Ext3 was once rendered unusable, never debugged it. It has some other things we didn't like for our application and it was never really a contender. It performed remarkably well though, better than I was expecting from the noise I've heard in different forums.

JFS and XFS were perfect, over 20,000 reboots. I was somewhat shocked and pleasantly surprised by this. The JFS project never really got a ton of support and has always been a fairly small player, it is a very good fs though, well balanced, good performance, great reliability.

ReiserFS had 2 strikes. Files being written to during the power cycle always had random crap in the last block or two when they came up (the semantics for what to do to an open file aren't clear, so this isn't exactly broken) while the others never did that. Hans and his team claimed it was a DMA thing, the DMA keeps writing as the power drops, it simply doesn't work that way though. It was a bug they couldn't or wouldn't explain so they propagated a myth which doesn't create a lot of confidence. It also had a number of failures, I don't remember the exact number but it was in the 100-200 range out of about 20,000 boots.

I'm not going to say this was scientific.

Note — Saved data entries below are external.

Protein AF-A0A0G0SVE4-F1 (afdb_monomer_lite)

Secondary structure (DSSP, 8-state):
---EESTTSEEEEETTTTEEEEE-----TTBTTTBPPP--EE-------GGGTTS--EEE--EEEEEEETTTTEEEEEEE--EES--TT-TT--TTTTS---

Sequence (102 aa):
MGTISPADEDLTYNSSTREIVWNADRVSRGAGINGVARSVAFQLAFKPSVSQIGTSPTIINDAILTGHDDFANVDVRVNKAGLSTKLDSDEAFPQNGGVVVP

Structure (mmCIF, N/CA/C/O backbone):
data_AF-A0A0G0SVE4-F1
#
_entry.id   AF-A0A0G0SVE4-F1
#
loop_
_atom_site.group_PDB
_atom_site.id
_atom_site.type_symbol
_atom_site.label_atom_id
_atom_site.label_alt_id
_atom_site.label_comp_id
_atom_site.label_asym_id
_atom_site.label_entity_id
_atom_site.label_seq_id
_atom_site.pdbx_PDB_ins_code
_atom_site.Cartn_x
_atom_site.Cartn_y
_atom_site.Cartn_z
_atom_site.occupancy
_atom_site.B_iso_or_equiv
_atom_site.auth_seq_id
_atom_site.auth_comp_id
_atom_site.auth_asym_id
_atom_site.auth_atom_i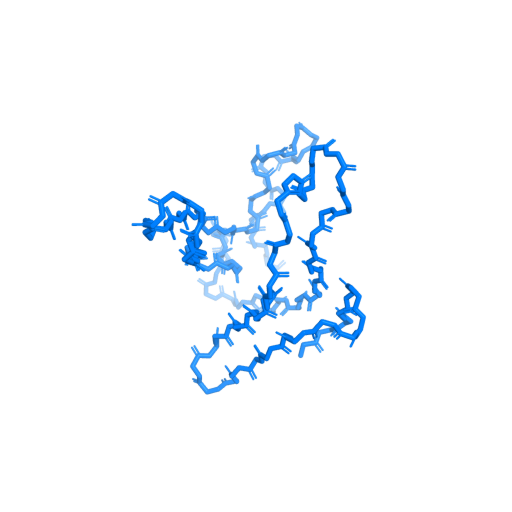d
_atom_site.pdbx_PDB_model_num
ATOM 1 N N . MET A 1 1 ? -8.382 -7.895 1.869 1.00 63.34 1 MET A N 1
ATOM 2 C CA . MET A 1 1 ? -8.010 -6.594 1.279 1.00 63.34 1 MET A CA 1
ATOM 3 C C . MET A 1 1 ? -9.232 -6.000 0.612 1.00 63.34 1 MET A C 1
ATOM 5 O O . MET A 1 1 ? -10.106 -6.776 0.241 1.00 63.34 1 MET A O 1
ATOM 9 N N . GLY A 1 2 ? -9.335 -4.672 0.541 1.00 72.25 2 GLY A N 1
ATOM 10 C CA . GLY A 1 2 ? -10.405 -4.014 -0.207 1.00 72.25 2 GLY A CA 1
ATOM 11 C C . GLY A 1 2 ? -10.119 -3.995 -1.709 1.00 72.25 2 GLY A C 1
ATOM 12 O O . GLY A 1 2 ? -9.402 -4.853 -2.220 1.00 72.25 2 GLY A O 1
ATOM 13 N N . THR A 1 3 ? -10.677 -3.014 -2.412 1.00 81.75 3 THR A N 1
ATOM 14 C CA . THR A 1 3 ? -10.433 -2.819 -3.845 1.00 81.75 3 THR A CA 1
ATOM 15 C C . THR A 1 3 ? -8.967 -2.475 -4.116 1.00 81.75 3 THR A C 1
ATOM 17 O O . THR A 1 3 ? -8.326 -1.776 -3.327 1.00 81.75 3 THR A O 1
ATOM 20 N N . ILE A 1 4 ? -8.446 -2.993 -5.229 1.00 84.44 4 ILE A N 1
ATOM 21 C CA . ILE A 1 4 ? -7.112 -2.703 -5.763 1.00 84.44 4 ILE A CA 1
ATOM 22 C C . ILE A 1 4 ? -7.314 -2.014 -7.116 1.00 84.44 4 ILE A C 1
ATOM 24 O O . ILE A 1 4 ? -8.218 -2.386 -7.866 1.00 84.44 4 ILE A O 1
ATOM 28 N N . SER A 1 5 ? -6.526 -0.982 -7.400 1.00 84.44 5 SER A N 1
ATOM 29 C CA . SER A 1 5 ? -6.576 -0.222 -8.645 1.00 84.44 5 SER A CA 1
ATOM 30 C C . SER A 1 5 ? -5.164 0.148 -9.103 1.00 84.44 5 SER A C 1
ATOM 32 O O . SER A 1 5 ? -4.439 0.769 -8.322 1.00 84.44 5 SER A O 1
ATOM 34 N N . PRO A 1 6 ? -4.777 -0.157 -10.350 1.00 85.75 6 PRO A N 1
ATOM 35 C CA . PRO A 1 6 ? -5.494 -0.989 -11.323 1.00 85.75 6 PRO A CA 1
ATOM 36 C C . PRO A 1 6 ? -5.705 -2.431 -10.824 1.00 85.75 6 PRO A C 1
ATOM 38 O O . PRO A 1 6 ? -4.916 -2.936 -10.030 1.00 85.75 6 PRO A O 1
ATOM 41 N N . ALA A 1 7 ? -6.799 -3.083 -11.233 1.00 80.44 7 ALA A N 1
ATOM 42 C CA . ALA A 1 7 ? -7.146 -4.433 -10.757 1.00 80.44 7 ALA A CA 1
ATOM 43 C C . ALA A 1 7 ? -6.268 -5.540 -11.374 1.00 80.44 7 ALA A C 1
ATOM 45 O O . ALA A 1 7 ? -6.286 -6.679 -10.918 1.00 80.44 7 ALA A O 1
ATOM 46 N N . ASP A 1 8 ? -5.541 -5.190 -12.427 1.00 84.06 8 ASP A N 1
ATOM 47 C CA . ASP A 1 8 ? -4.636 -6.008 -13.228 1.00 84.06 8 ASP A CA 1
ATOM 48 C C . ASP A 1 8 ? -3.170 -5.931 -12.770 1.00 84.06 8 ASP A C 1
ATOM 50 O O . ASP A 1 8 ? -2.323 -6.636 -13.314 1.00 84.06 8 ASP A O 1
ATOM 54 N N . GLU A 1 9 ? -2.860 -5.114 -11.760 1.00 87.38 9 GLU A N 1
ATOM 55 C CA . GLU A 1 9 ? -1.531 -5.083 -11.143 1.00 87.38 9 GLU A CA 1
ATOM 56 C C . GLU A 1 9 ? -1.289 -6.317 -10.252 1.00 87.38 9 GLU A C 1
ATOM 58 O O . GLU A 1 9 ? -2.189 -6.799 -9.558 1.00 87.38 9 GLU A O 1
ATOM 63 N N . ASP A 1 10 ? -0.047 -6.812 -10.236 1.00 88.56 10 ASP A N 1
ATOM 64 C CA . ASP A 1 10 ? 0.361 -7.990 -9.459 1.00 88.56 10 ASP A CA 1
ATOM 65 C C . ASP A 1 10 ? 0.604 -7.608 -7.990 1.00 88.56 10 ASP A C 1
ATOM 67 O O . ASP A 1 10 ? 1.731 -7.383 -7.540 1.00 88.56 10 ASP A O 1
ATOM 71 N N . LEU A 1 11 ? -0.494 -7.449 -7.247 1.00 89.44 11 LEU A N 1
ATOM 72 C CA . LEU A 1 11 ? -0.496 -7.162 -5.816 1.00 89.44 11 LEU A CA 1
ATOM 73 C C . LEU A 1 11 ? -0.993 -8.377 -5.031 1.00 89.44 11 LEU A C 1
ATOM 75 O O . LEU A 1 11 ? -2.159 -8.767 -5.120 1.00 89.44 11 LEU A O 1
ATOM 79 N N . THR A 1 12 ? -0.132 -8.929 -4.182 1.00 89.31 12 THR A N 1
ATOM 80 C CA . THR A 1 12 ? -0.456 -10.072 -3.326 1.00 89.31 12 THR A CA 1
ATOM 81 C C . THR A 1 12 ? -0.439 -9.684 -1.853 1.00 89.31 12 THR A C 1
ATOM 83 O O . THR A 1 12 ? 0.349 -8.849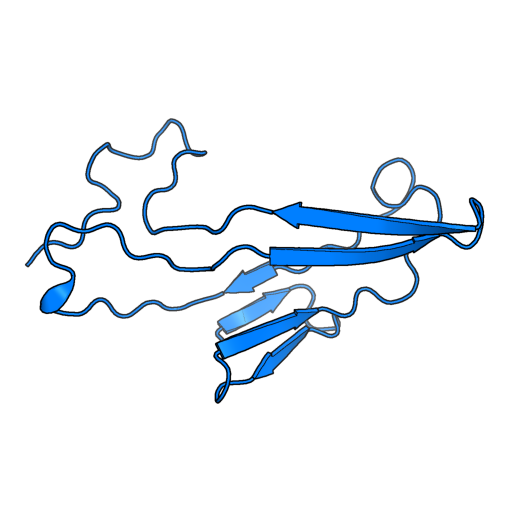 -1.408 1.00 89.31 12 THR A O 1
ATOM 86 N N . TYR A 1 13 ? -1.335 -10.294 -1.075 1.00 87.94 13 TYR A N 1
ATOM 87 C CA . TYR A 1 13 ? -1.401 -10.106 0.370 1.00 87.94 13 TYR A CA 1
ATOM 88 C C . TYR A 1 13 ? -1.333 -11.428 1.101 1.00 87.94 13 TYR A C 1
ATOM 90 O O . TYR A 1 13 ? -2.169 -12.313 0.909 1.00 87.94 13 TYR A O 1
ATOM 98 N N . ASN A 1 14 ? -0.363 -11.521 1.999 1.00 88.12 14 ASN A N 1
ATOM 99 C CA . ASN A 1 14 ? -0.200 -12.648 2.885 1.00 88.12 14 ASN A CA 1
ATOM 100 C C . ASN A 1 14 ? -0.877 -12.340 4.225 1.00 88.12 14 ASN A C 1
ATOM 102 O O . ASN A 1 14 ? -0.370 -11.564 5.033 1.00 88.12 14 ASN A O 1
ATOM 106 N N . SER A 1 15 ? -2.022 -12.971 4.493 1.00 82.62 15 SER A N 1
ATOM 107 C CA . SER A 1 15 ? -2.754 -12.789 5.754 1.00 82.62 15 SER A CA 1
ATOM 108 C C . SER A 1 15 ? -2.023 -13.344 6.978 1.00 82.62 15 SER A C 1
ATOM 110 O O . SER A 1 15 ? -2.291 -12.901 8.094 1.00 82.62 15 SER A O 1
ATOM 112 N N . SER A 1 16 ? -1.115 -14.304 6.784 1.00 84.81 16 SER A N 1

It was a fairly simple set of hacks that we produced to get some ideas on what was better. Filesystem reliability is a very important issue (we're not talking about drive revectoring bad blocks like someone mentioned before, that is seemless to the filesystem usually, the fs doens't lose data.) it's deeply personal when you experience a failure and lose data.

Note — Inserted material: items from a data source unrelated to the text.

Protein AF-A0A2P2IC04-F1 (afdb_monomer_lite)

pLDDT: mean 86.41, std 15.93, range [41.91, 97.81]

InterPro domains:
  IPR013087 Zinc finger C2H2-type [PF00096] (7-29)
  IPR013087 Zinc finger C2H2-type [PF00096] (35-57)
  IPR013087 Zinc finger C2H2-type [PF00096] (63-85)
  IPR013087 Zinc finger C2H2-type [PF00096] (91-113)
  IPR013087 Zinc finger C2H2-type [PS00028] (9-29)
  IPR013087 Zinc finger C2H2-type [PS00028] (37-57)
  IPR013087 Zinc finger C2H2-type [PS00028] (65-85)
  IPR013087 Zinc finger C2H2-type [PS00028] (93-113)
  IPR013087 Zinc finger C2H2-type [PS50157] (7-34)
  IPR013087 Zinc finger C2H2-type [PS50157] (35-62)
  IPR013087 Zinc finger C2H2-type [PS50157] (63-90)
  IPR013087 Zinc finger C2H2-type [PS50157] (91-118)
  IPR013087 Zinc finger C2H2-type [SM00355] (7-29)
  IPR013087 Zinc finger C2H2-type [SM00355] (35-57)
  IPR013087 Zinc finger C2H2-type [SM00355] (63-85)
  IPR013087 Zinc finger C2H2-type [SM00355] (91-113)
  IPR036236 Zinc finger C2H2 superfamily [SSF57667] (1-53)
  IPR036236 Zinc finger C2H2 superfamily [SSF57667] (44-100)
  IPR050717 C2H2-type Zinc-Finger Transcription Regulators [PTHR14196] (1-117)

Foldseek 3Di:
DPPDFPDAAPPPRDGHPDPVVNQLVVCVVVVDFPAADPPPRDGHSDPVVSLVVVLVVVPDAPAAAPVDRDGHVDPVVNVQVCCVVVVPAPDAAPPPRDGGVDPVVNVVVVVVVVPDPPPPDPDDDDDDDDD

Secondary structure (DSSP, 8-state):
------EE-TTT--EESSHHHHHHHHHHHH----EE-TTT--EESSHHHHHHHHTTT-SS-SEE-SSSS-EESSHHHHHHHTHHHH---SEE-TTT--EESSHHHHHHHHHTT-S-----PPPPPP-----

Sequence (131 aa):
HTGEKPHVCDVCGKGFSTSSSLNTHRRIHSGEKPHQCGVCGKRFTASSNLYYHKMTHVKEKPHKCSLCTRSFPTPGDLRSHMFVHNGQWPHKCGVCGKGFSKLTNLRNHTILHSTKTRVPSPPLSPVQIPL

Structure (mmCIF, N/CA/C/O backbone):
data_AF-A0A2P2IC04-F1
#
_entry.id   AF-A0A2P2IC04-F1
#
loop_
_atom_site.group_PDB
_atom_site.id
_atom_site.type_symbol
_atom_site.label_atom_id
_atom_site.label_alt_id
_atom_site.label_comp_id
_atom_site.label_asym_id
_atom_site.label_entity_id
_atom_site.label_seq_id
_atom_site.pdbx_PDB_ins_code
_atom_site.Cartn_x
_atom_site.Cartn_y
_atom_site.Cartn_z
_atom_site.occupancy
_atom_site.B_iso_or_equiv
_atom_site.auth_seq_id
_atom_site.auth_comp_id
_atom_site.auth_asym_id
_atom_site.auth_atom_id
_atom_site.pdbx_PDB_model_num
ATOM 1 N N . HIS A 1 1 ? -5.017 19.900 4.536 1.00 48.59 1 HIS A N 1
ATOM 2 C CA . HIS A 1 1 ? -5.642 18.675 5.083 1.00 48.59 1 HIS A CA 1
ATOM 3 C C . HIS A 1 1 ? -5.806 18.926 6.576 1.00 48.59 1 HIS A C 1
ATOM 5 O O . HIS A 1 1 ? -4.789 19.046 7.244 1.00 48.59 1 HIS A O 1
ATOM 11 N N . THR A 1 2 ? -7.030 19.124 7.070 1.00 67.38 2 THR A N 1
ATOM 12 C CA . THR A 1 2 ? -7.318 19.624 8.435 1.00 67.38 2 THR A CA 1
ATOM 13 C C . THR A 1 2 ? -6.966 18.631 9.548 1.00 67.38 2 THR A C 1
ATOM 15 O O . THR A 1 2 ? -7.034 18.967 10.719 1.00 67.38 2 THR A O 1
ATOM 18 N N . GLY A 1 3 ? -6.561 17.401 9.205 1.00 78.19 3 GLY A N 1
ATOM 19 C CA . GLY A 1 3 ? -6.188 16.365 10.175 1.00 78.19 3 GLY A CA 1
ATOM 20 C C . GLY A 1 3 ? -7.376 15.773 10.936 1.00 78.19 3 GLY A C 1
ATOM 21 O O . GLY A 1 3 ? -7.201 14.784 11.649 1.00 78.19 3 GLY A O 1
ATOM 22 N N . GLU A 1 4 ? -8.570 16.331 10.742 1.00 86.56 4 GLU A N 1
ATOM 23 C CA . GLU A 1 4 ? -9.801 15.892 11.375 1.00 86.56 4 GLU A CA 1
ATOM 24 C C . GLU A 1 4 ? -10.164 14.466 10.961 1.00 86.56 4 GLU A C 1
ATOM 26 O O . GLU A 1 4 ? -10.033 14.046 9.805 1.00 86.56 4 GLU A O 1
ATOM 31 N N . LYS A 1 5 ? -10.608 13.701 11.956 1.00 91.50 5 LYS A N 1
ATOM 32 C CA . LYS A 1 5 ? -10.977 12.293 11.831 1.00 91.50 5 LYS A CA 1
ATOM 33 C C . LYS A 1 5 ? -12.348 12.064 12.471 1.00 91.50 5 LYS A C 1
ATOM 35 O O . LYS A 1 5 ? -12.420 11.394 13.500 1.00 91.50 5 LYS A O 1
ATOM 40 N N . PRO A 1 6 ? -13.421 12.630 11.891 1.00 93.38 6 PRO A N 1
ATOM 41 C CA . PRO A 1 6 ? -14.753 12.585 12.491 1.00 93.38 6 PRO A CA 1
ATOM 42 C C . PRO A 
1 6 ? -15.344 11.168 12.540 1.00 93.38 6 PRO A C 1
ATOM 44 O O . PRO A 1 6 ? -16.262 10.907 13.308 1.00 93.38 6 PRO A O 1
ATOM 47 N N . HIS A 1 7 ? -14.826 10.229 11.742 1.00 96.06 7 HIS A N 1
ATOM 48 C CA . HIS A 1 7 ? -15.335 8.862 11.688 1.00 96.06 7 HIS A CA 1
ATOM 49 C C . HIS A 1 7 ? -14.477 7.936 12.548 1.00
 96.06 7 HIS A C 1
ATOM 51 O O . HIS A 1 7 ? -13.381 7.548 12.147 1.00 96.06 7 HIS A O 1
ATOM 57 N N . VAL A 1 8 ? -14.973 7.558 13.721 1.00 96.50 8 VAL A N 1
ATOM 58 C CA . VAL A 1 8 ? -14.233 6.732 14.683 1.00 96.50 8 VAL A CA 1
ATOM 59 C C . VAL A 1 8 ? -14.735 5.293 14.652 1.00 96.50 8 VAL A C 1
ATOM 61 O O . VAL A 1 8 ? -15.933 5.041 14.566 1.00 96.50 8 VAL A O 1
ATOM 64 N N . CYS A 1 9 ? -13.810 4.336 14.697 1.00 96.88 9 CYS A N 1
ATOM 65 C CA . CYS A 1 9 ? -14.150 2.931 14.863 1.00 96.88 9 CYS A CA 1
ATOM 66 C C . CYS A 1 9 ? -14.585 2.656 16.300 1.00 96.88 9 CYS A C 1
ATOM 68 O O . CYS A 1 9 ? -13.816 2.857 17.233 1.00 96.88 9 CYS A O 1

It's not clear to me what people are considering failures. we were checksuming files, we were intentionally writing files MPEG like data and observing what happened to them. You know, if you pull the plug while you're installing some RPMs, you might crater the box, regardless of the filesystem. The failures I reported above were when the machine wouldn't boot up to runnable, regardless of if it was fixable. Second, if you include the bullshit data in the files we were writing, then reiserfs fails way more than 50% of the time. That is an incredibly dangerous behavior when you start to factor in to it other files that you may or may not be writing during the failure. You botch /boot/grub/menu.lst and you're screwed, period, it's fixable but you're screwed in the mean time. Power failures are pretty rare, UPS isn't that expensive... Still with 0.5 to 1.0% failure, most people won't see a reiserfs failure on the desktop and they likely won't recognize it if they did. I wouldn't be surprised of it garbled part of some xpm or bitmap and then GNOME or KDE refused to start up or some behavior like that, is that a filesystem failure though? The system might not boot all the way up to "usable" Again, writing files like that is pretty rare in the grand scheme of things but somehow it manages to happen to people.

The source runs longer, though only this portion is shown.